GOAL OF THE EXERCISE:
Beneath this line are the data; copy exactly the part of them that opens with the line containing "ATOM 3 C C ." and closes with the line containing "ATOM 36 C C", and only that part.

* * * * *

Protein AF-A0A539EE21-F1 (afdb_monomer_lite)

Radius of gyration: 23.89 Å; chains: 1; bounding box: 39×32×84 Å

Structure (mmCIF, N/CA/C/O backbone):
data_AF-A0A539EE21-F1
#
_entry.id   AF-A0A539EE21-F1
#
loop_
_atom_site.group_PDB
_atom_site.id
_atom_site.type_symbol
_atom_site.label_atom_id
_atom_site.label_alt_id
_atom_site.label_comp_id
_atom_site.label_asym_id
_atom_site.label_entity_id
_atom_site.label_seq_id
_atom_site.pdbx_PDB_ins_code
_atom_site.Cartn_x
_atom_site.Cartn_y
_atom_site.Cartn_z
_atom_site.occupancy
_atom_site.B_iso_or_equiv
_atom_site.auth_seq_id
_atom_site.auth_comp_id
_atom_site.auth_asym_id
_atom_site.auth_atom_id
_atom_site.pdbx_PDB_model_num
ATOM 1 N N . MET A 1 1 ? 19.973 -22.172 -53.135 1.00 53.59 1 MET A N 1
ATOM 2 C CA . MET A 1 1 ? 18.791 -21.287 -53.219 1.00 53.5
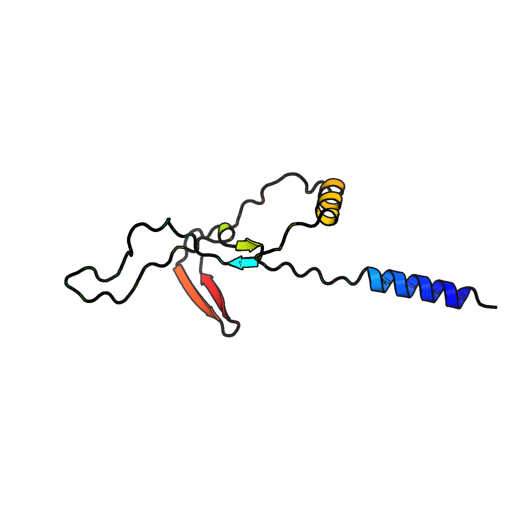9 1 MET A CA 1
ATOM 3 C C . MET A 1 1 ? 18.082 -21.280 -51.858 1.00 53.59 1 MET A C 1
ATOM 5 O O . MET A 1 1 ? 16.941 -21.700 -51.771 1.00 53.59 1 MET A O 1
ATOM 9 N N . SER A 1 2 ? 18.777 -20.885 -50.775 1.00 61.28 2 SER A N 1
ATOM 10 C CA . SER A 1 2 ? 18.301 -21.163 -49.394 1.00 61.28 2 SER A CA 1
ATOM 11 C C . SER A 1 2 ? 18.594 -20.060 -48.361 1.00 61.28 2 SER A C 1
ATOM 13 O O . SER A 1 2 ? 18.146 -20.152 -47.224 1.00 61.28 2 SER A O 1
ATOM 15 N N . TYR A 1 3 ? 19.300 -18.991 -48.745 1.00 65.31 3 TYR A N 1
ATOM 16 C CA . TYR A 1 3 ? 19.628 -17.865 -47.864 1.00 65.31 3 TYR A CA 1
ATOM 17 C C . TYR A 1 3 ? 18.427 -17.055 -47.337 1.00 65.31 3 TYR A C 1
ATOM 19 O O . TYR A 1 3 ? 18.481 -16.678 -46.167 1.00 65.31 3 TYR A O 1
ATOM 27 N N . PRO A 1 4 ? 17.337 -16.800 -48.102 1.00 74.88 4 PRO A N 1
ATOM 28 C CA . PRO A 1 4 ? 16.246 -15.987 -47.569 1.00 74.88 4 PRO A CA 1
ATOM 29 C C . PRO A 1 4 ? 15.528 -16.708 -46.424 1.00 74.88 4 PRO A C 1
ATOM 31 O O . PRO A 1 4 ? 15.284 -16.100 -45.390 1.00 74.88 4 PRO A O 1
ATOM 34 N N . LEU A 1 5 ? 15.281 -18.018 -46.547 1.00 70.38 5 LEU A N 1
ATOM 35 C CA . LEU A 1 5 ? 14.618 -18.811 -45.505 1.00 70.38 5 LEU A CA 1
ATOM 36 C C . LEU A 1 5 ? 15.420 -18.825 -44.192 1.00 70.38 5 LEU A C 1
ATOM 38 O O . LEU A 1 5 ? 14.845 -18.743 -43.111 1.00 70.38 5 LEU A O 1
ATOM 42 N N . MET A 1 6 ? 16.751 -18.881 -44.291 1.00 74.25 6 MET A N 1
ATOM 43 C CA . MET A 1 6 ? 17.645 -18.889 -43.131 1.00 74.25 6 MET A CA 1
ATOM 44 C C . MET A 1 6 ? 17.690 -17.524 -42.423 1.00 74.25 6 MET A C 1
ATOM 46 O O . MET A 1 6 ? 17.744 -17.480 -41.197 1.00 74.25 6 MET A O 1
ATOM 50 N N . LEU A 1 7 ? 17.587 -16.421 -43.175 1.00 77.06 7 LEU A N 1
ATOM 51 C CA . LEU A 1 7 ? 17.524 -15.062 -42.626 1.00 77.06 7 LEU A CA 1
ATOM 52 C C . LEU A 1 7 ? 16.194 -14.796 -41.893 1.00 77.06 7 LEU A C 1
ATOM 54 O O . LEU A 1 7 ? 16.193 -14.259 -40.786 1.00 77.06 7 LEU A O 1
ATOM 58 N N . TRP A 1 8 ? 15.067 -15.231 -42.471 1.00 79.00 8 TRP A N 1
ATOM 59 C CA . TRP A 1 8 ? 13.746 -15.128 -41.836 1.00 79.00 8 TRP A CA 1
ATOM 60 C C . TRP A 1 8 ? 13.654 -15.969 -40.559 1.00 79.00 8 TRP A C 1
ATOM 62 O O . TRP A 1 8 ? 13.082 -15.517 -39.568 1.00 79.00 8 TRP A O 1
ATOM 72 N N . LEU A 1 9 ? 14.270 -17.157 -40.549 1.00 80.38 9 LEU A N 1
ATOM 73 C CA . LEU A 1 9 ? 14.337 -18.005 -39.359 1.00 80.38 9 LEU A CA 1
ATOM 74 C C . LEU A 1 9 ? 15.139 -17.330 -38.232 1.00 80.38 9 LEU A C 1
ATOM 76 O O . LEU A 1 9 ? 14.707 -17.340 -37.082 1.00 80.38 9 LEU A O 1
ATOM 80 N N . GLN A 1 10 ? 16.273 -16.697 -38.558 1.00 80.06 10 GLN A N 1
ATOM 81 C CA . GLN A 1 10 ? 17.087 -15.973 -37.576 1.00 80.06 10 GLN A CA 1
ATOM 82 C C . GLN A 1 10 ? 16.371 -14.740 -37.009 1.00 80.06 10 GLN A C 1
ATOM 84 O O . GLN A 1 10 ? 16.411 -14.524 -35.798 1.00 80.06 10 GLN A O 1
ATOM 89 N N . MET A 1 11 ? 15.666 -13.968 -37.844 1.00 79.38 11 MET A N 1
ATOM 90 C CA . MET A 1 11 ? 14.853 -12.841 -37.367 1.00 79.38 11 MET A CA 1
ATOM 91 C C . MET A 1 11 ? 13.679 -13.301 -36.497 1.00 79.38 11 MET A C 1
ATOM 93 O O . MET A 1 11 ? 13.437 -12.710 -35.447 1.00 79.38 11 MET A O 1
ATOM 97 N N . GLY A 1 12 ? 12.991 -14.381 -36.886 1.00 83.00 12 GLY A N 1
ATOM 98 C CA . GLY A 1 12 ? 11.898 -14.953 -36.098 1.00 83.00 12 GLY A CA 1
ATOM 99 C C . GLY A 1 12 ? 12.360 -15.398 -34.710 1.00 83.00 12 GLY A C 1
ATOM 100 O O . GLY A 1 12 ? 11.768 -15.007 -33.708 1.00 83.00 12 GLY A O 1
ATOM 101 N N . VAL A 1 13 ? 13.470 -16.139 -34.632 1.00 82.69 13 VAL A N 1
ATOM 102 C CA . VAL A 1 13 ? 14.062 -16.562 -33.350 1.00 82.69 13 VAL A CA 1
ATOM 103 C C . VAL A 1 13 ? 14.502 -15.358 -32.512 1.00 82.69 13 VAL A C 1
ATOM 105 O O . VAL A 1 13 ? 14.250 -15.333 -31.309 1.00 82.69 13 VAL A O 1
ATOM 108 N N . GLY A 1 14 ? 15.090 -14.330 -33.133 1.00 82.31 14 GLY A N 1
ATOM 109 C CA . GLY A 1 14 ? 15.463 -13.090 -32.448 1.00 82.31 14 GLY A CA 1
ATOM 110 C C . GLY A 1 14 ? 14.269 -12.379 -31.803 1.00 82.31 14 GLY A C 1
ATOM 111 O O . GLY A 1 14 ? 14.350 -11.977 -30.644 1.00 82.31 14 GLY A O 1
ATOM 112 N N . SER A 1 15 ? 13.138 -12.280 -32.507 1.00 78.81 15 SER A N 1
ATOM 113 C CA . SER A 1 15 ? 11.912 -11.687 -31.956 1.00 78.81 15 SER A CA 1
ATOM 114 C C . SER A 1 15 ? 11.301 -12.513 -30.822 1.00 78.81 15 SER A C 1
ATOM 116 O O . SER A 1 15 ? 10.837 -11.927 -29.846 1.00 78.81 15 SER A O 1
ATOM 118 N N . LEU A 1 16 ? 11.342 -13.849 -30.895 1.00 79.25 16 LEU A N 1
ATOM 119 C CA . LEU A 1 16 ? 10.866 -14.711 -29.804 1.00 79.25 16 LEU A CA 1
ATOM 120 C C . LEU A 1 16 ? 11.726 -14.597 -28.537 1.00 79.25 16 LEU A C 1
ATOM 122 O O . LEU A 1 16 ? 11.200 -14.669 -27.430 1.00 79.25 16 LEU A O 1
ATOM 126 N N . LEU A 1 17 ? 13.037 -14.380 -28.673 1.00 77.62 17 LEU A N 1
ATOM 127 C CA . LEU A 1 17 ? 13.920 -14.183 -27.517 1.00 77.62 17 LEU A CA 1
ATOM 128 C C . LEU A 1 17 ? 13.671 -12.849 -26.795 1.00 77.62 17 LEU A C 1
ATOM 130 O O . LEU A 1 17 ? 14.023 -12.714 -25.625 1.00 77.62 17 LEU A O 1
ATOM 134 N N . LEU A 1 18 ? 13.047 -11.878 -27.466 1.00 77.19 18 LEU A N 1
ATOM 135 C CA . LEU A 1 18 ? 12.712 -10.572 -26.894 1.00 77.19 18 LEU A CA 1
ATOM 136 C C . LEU A 1 18 ? 11.313 -10.533 -26.256 1.00 77.19 18 LEU A C 1
ATOM 138 O O . LEU A 1 18 ? 11.018 -9.602 -25.507 1.00 77.19 18 LEU A O 1
ATOM 142 N N . SER A 1 19 ? 10.457 -11.537 -26.483 1.00 75.94 19 SER A N 1
ATOM 143 C CA . SER A 1 19 ? 9.141 -11.634 -25.840 1.00 75.94 19 SER A CA 1
ATOM 144 C C . SER A 1 19 ? 9.236 -12.309 -24.466 1.00 75.94 19 SER A C 1
ATOM 146 O O . SER A 1 19 ? 8.703 -13.395 -24.245 1.00 75.94 19 SER A O 1
ATOM 148 N N . GLY A 1 20 ? 9.947 -11.681 -23.531 1.00 71.81 20 GLY A N 1
ATOM 149 C CA . GLY A 1 20 ? 9.923 -12.059 -22.118 1.00 71.81 20 GLY A CA 1
ATOM 150 C C . GLY A 1 20 ? 8.856 -11.259 -21.373 1.00 71.81 20 GLY A C 1
ATOM 151 O O . GLY A 1 20 ? 8.891 -10.031 -21.382 1.00 71.81 20 GLY A O 1
ATOM 152 N N . CYS A 1 21 ? 7.908 -11.928 -20.713 1.00 73.50 21 CYS A N 1
ATOM 153 C CA . CYS A 1 21 ? 6.958 -11.248 -19.835 1.00 73.50 21 CYS A CA 1
ATOM 154 C C . CYS A 1 21 ? 7.658 -10.931 -18.505 1.00 73.50 21 CYS A C 1
ATOM 156 O O . CYS A 1 21 ? 7.916 -11.826 -17.701 1.00 73.50 21 CYS A O 1
ATOM 158 N N . ALA A 1 22 ? 8.014 -9.665 -18.290 1.00 66.50 22 ALA A N 1
ATOM 159 C CA . ALA A 1 22 ? 8.557 -9.201 -17.019 1.00 66.50 22 ALA A CA 1
ATOM 160 C C . ALA A 1 22 ? 7.400 -8.943 -16.042 1.00 66.50 22 ALA A C 1
ATOM 162 O O . ALA A 1 22 ? 6.902 -7.825 -15.936 1.00 66.50 22 ALA A O 1
ATOM 163 N N . ALA A 1 23 ? 6.944 -9.991 -15.358 1.00 64.75 23 ALA A N 1
ATOM 164 C CA . ALA A 1 23 ? 6.045 -9.853 -14.218 1.00 64.75 23 ALA A CA 1
ATOM 165 C C . ALA A 1 23 ? 6.889 -9.731 -12.943 1.00 64.75 23 ALA A C 1
ATOM 167 O O . ALA A 1 23 ? 7.651 -10.641 -12.627 1.00 64.75 23 ALA A O 1
ATOM 168 N N . THR A 1 24 ? 6.777 -8.608 -12.236 1.00 66.38 24 THR A N 1
ATOM 169 C CA . THR A 1 24 ? 7.396 -8.413 -10.918 1.00 66.38 24 THR A CA 1
ATOM 170 C C . THR A 1 24 ? 6.349 -8.602 -9.833 1.00 66.38 24 THR A C 1
ATOM 172 O O . THR A 1 24 ? 5.321 -7.919 -9.818 1.00 66.38 24 THR A O 1
ATOM 175 N N . HIS A 1 25 ? 6.594 -9.536 -8.917 1.00 69.12 25 HIS A N 1
ATOM 176 C CA . HIS A 1 25 ? 5.648 -9.849 -7.857 1.00 69.12 25 HIS A CA 1
ATOM 177 C C . HIS A 1 25 ? 5.964 -9.026 -6.600 1.00 69.12 25 HIS A C 1
ATOM 179 O O . HIS A 1 25 ? 7.053 -9.078 -6.034 1.00 69.12 25 HIS A O 1
ATOM 185 N N . HIS A 1 26 ? 4.997 -8.227 -6.153 1.00 72.75 26 HIS A N 1
ATOM 186 C CA . HIS A 1 26 ? 5.122 -7.446 -4.926 1.00 72.75 26 HIS A CA 1
ATOM 187 C C . HIS A 1 26 ? 4.074 -7.920 -3.931 1.00 72.75 26 HIS A C 1
ATOM 189 O O . HIS A 1 26 ? 2.884 -7.966 -4.236 1.00 72.75 26 HIS A O 1
ATOM 195 N N . GLU A 1 27 ? 4.521 -8.258 -2.729 1.00 76.81 27 GLU A N 1
ATOM 196 C CA . GLU A 1 27 ? 3.654 -8.662 -1.633 1.00 76.81 27 GLU A CA 1
ATOM 197 C C . GLU A 1 27 ? 3.469 -7.492 -0.678 1.00 76.81 27 GLU A C 1
ATOM 199 O O . GLU A 1 27 ? 4.442 -6.932 -0.169 1.00 76.81 27 GLU A O 1
ATOM 204 N N . LEU A 1 28 ? 2.213 -7.144 -0.404 1.00 77.81 28 LEU A N 1
ATOM 205 C CA . LEU A 1 28 ? 1.880 -6.179 0.633 1.00 77.81 28 LEU A CA 1
ATOM 206 C C . LEU A 1 28 ? 2.056 -6.845 2.005 1.00 77.81 28 LEU A C 1
ATOM 208 O O . LEU A 1 28 ? 1.387 -7.832 2.313 1.00 77.81 28 LEU A O 1
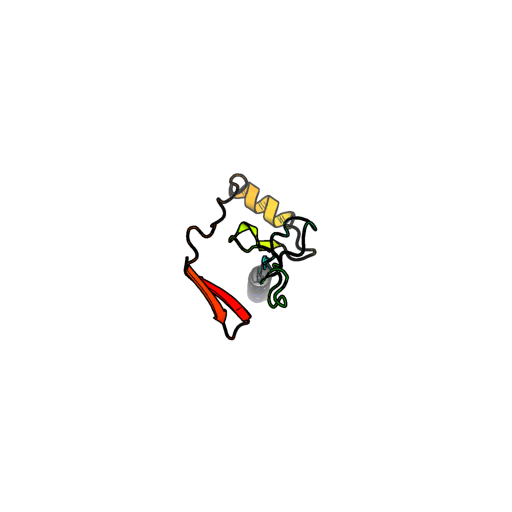ATOM 212 N N . ARG A 1 29 ? 2.956 -6.318 2.836 1.00 81.50 29 ARG A N 1
ATOM 213 C CA . ARG A 1 29 ? 3.223 -6.824 4.186 1.00 81.50 29 ARG A CA 1
ATOM 214 C C . ARG A 1 29 ? 2.932 -5.752 5.227 1.00 81.50 29 ARG A C 1
ATOM 216 O O . ARG A 1 29 ? 3.362 -4.607 5.088 1.00 81.50 29 ARG A O 1
ATOM 223 N N . TYR A 1 30 ? 2.229 -6.145 6.286 1.00 81.12 30 TYR A N 1
ATOM 224 C CA . TYR A 1 30 ? 2.011 -5.282 7.441 1.00 81.12 30 TYR A CA 1
ATOM 225 C C . TYR A 1 30 ? 3.344 -4.865 8.046 1.00 81.12 30 TYR A C 1
ATOM 227 O O . TYR A 1 30 ? 4.230 -5.705 8.233 1.00 81.12 30 TYR A O 1
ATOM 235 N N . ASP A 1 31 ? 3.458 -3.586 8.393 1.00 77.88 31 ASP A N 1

* * * * *

COMPLETED EXERCISE:
ATOM 3 C C . MET A 1 1 ? 18.082 -21.280 -51.858 1.00 53.59 1 MET A C 1
ATOM 5 O O . MET A 1 1 ? 16.941 -21.700 -51.771 1.00 53.59 1 MET A O 1
ATOM 9 N N . SER A 1 2 ? 18.777 -20.885 -50.775 1.00 61.28 2 SER A N 1
ATOM 10 C CA . SER A 1 2 ? 18.301 -21.163 -49.394 1.00 61.28 2 SER A CA 1
ATOM 11 C C . SER A 1 2 ? 18.594 -20.060 -48.361 1.00 61.28 2 SER A C 1
ATOM 13 O O . SER A 1 2 ? 18.146 -20.152 -47.224 1.00 61.28 2 SER A O 1
ATOM 15 N N . TYR A 1 3 ? 19.300 -18.991 -48.745 1.00 65.31 3 TYR A N 1
ATOM 16 C CA . TYR A 1 3 ? 19.628 -17.865 -47.864 1.00 65.31 3 TYR A CA 1
ATOM 17 C C . TYR A 1 3 ? 18.427 -17.055 -47.337 1.00 65.31 3 TYR A C 1
ATOM 19 O O . TYR A 1 3 ? 18.481 -16.678 -46.167 1.00 65.31 3 TYR A O 1
ATOM 27 N N . PRO A 1 4 ? 17.337 -16.800 -48.102 1.00 74.88 4 PRO A N 1
ATOM 28 C CA . PRO A 1 4 ? 16.246 -15.987 -47.569 1.00 74.88 4 PRO A CA 1
ATOM 29 C C . PRO A 1 4 ? 15.528 -16.708 -46.424 1.00 74.88 4 PRO A C 1
ATOM 31 O O . PRO A 1 4 ? 15.284 -16.100 -45.390 1.00 74.88 4 PRO A O 1
ATOM 34 N N . LEU A 1 5 ? 15.281 -18.018 -46.547 1.00 70.38 5 LEU A N 1
ATOM 35 C CA . LEU A 1 5 ? 14.618 -18.811 -45.505 1.00 70.38 5 LEU A CA 1
ATOM 36 C C . LEU A 1 5 ? 15.420 -18.825 -44.192 1.00 70.38 5 LEU A C 1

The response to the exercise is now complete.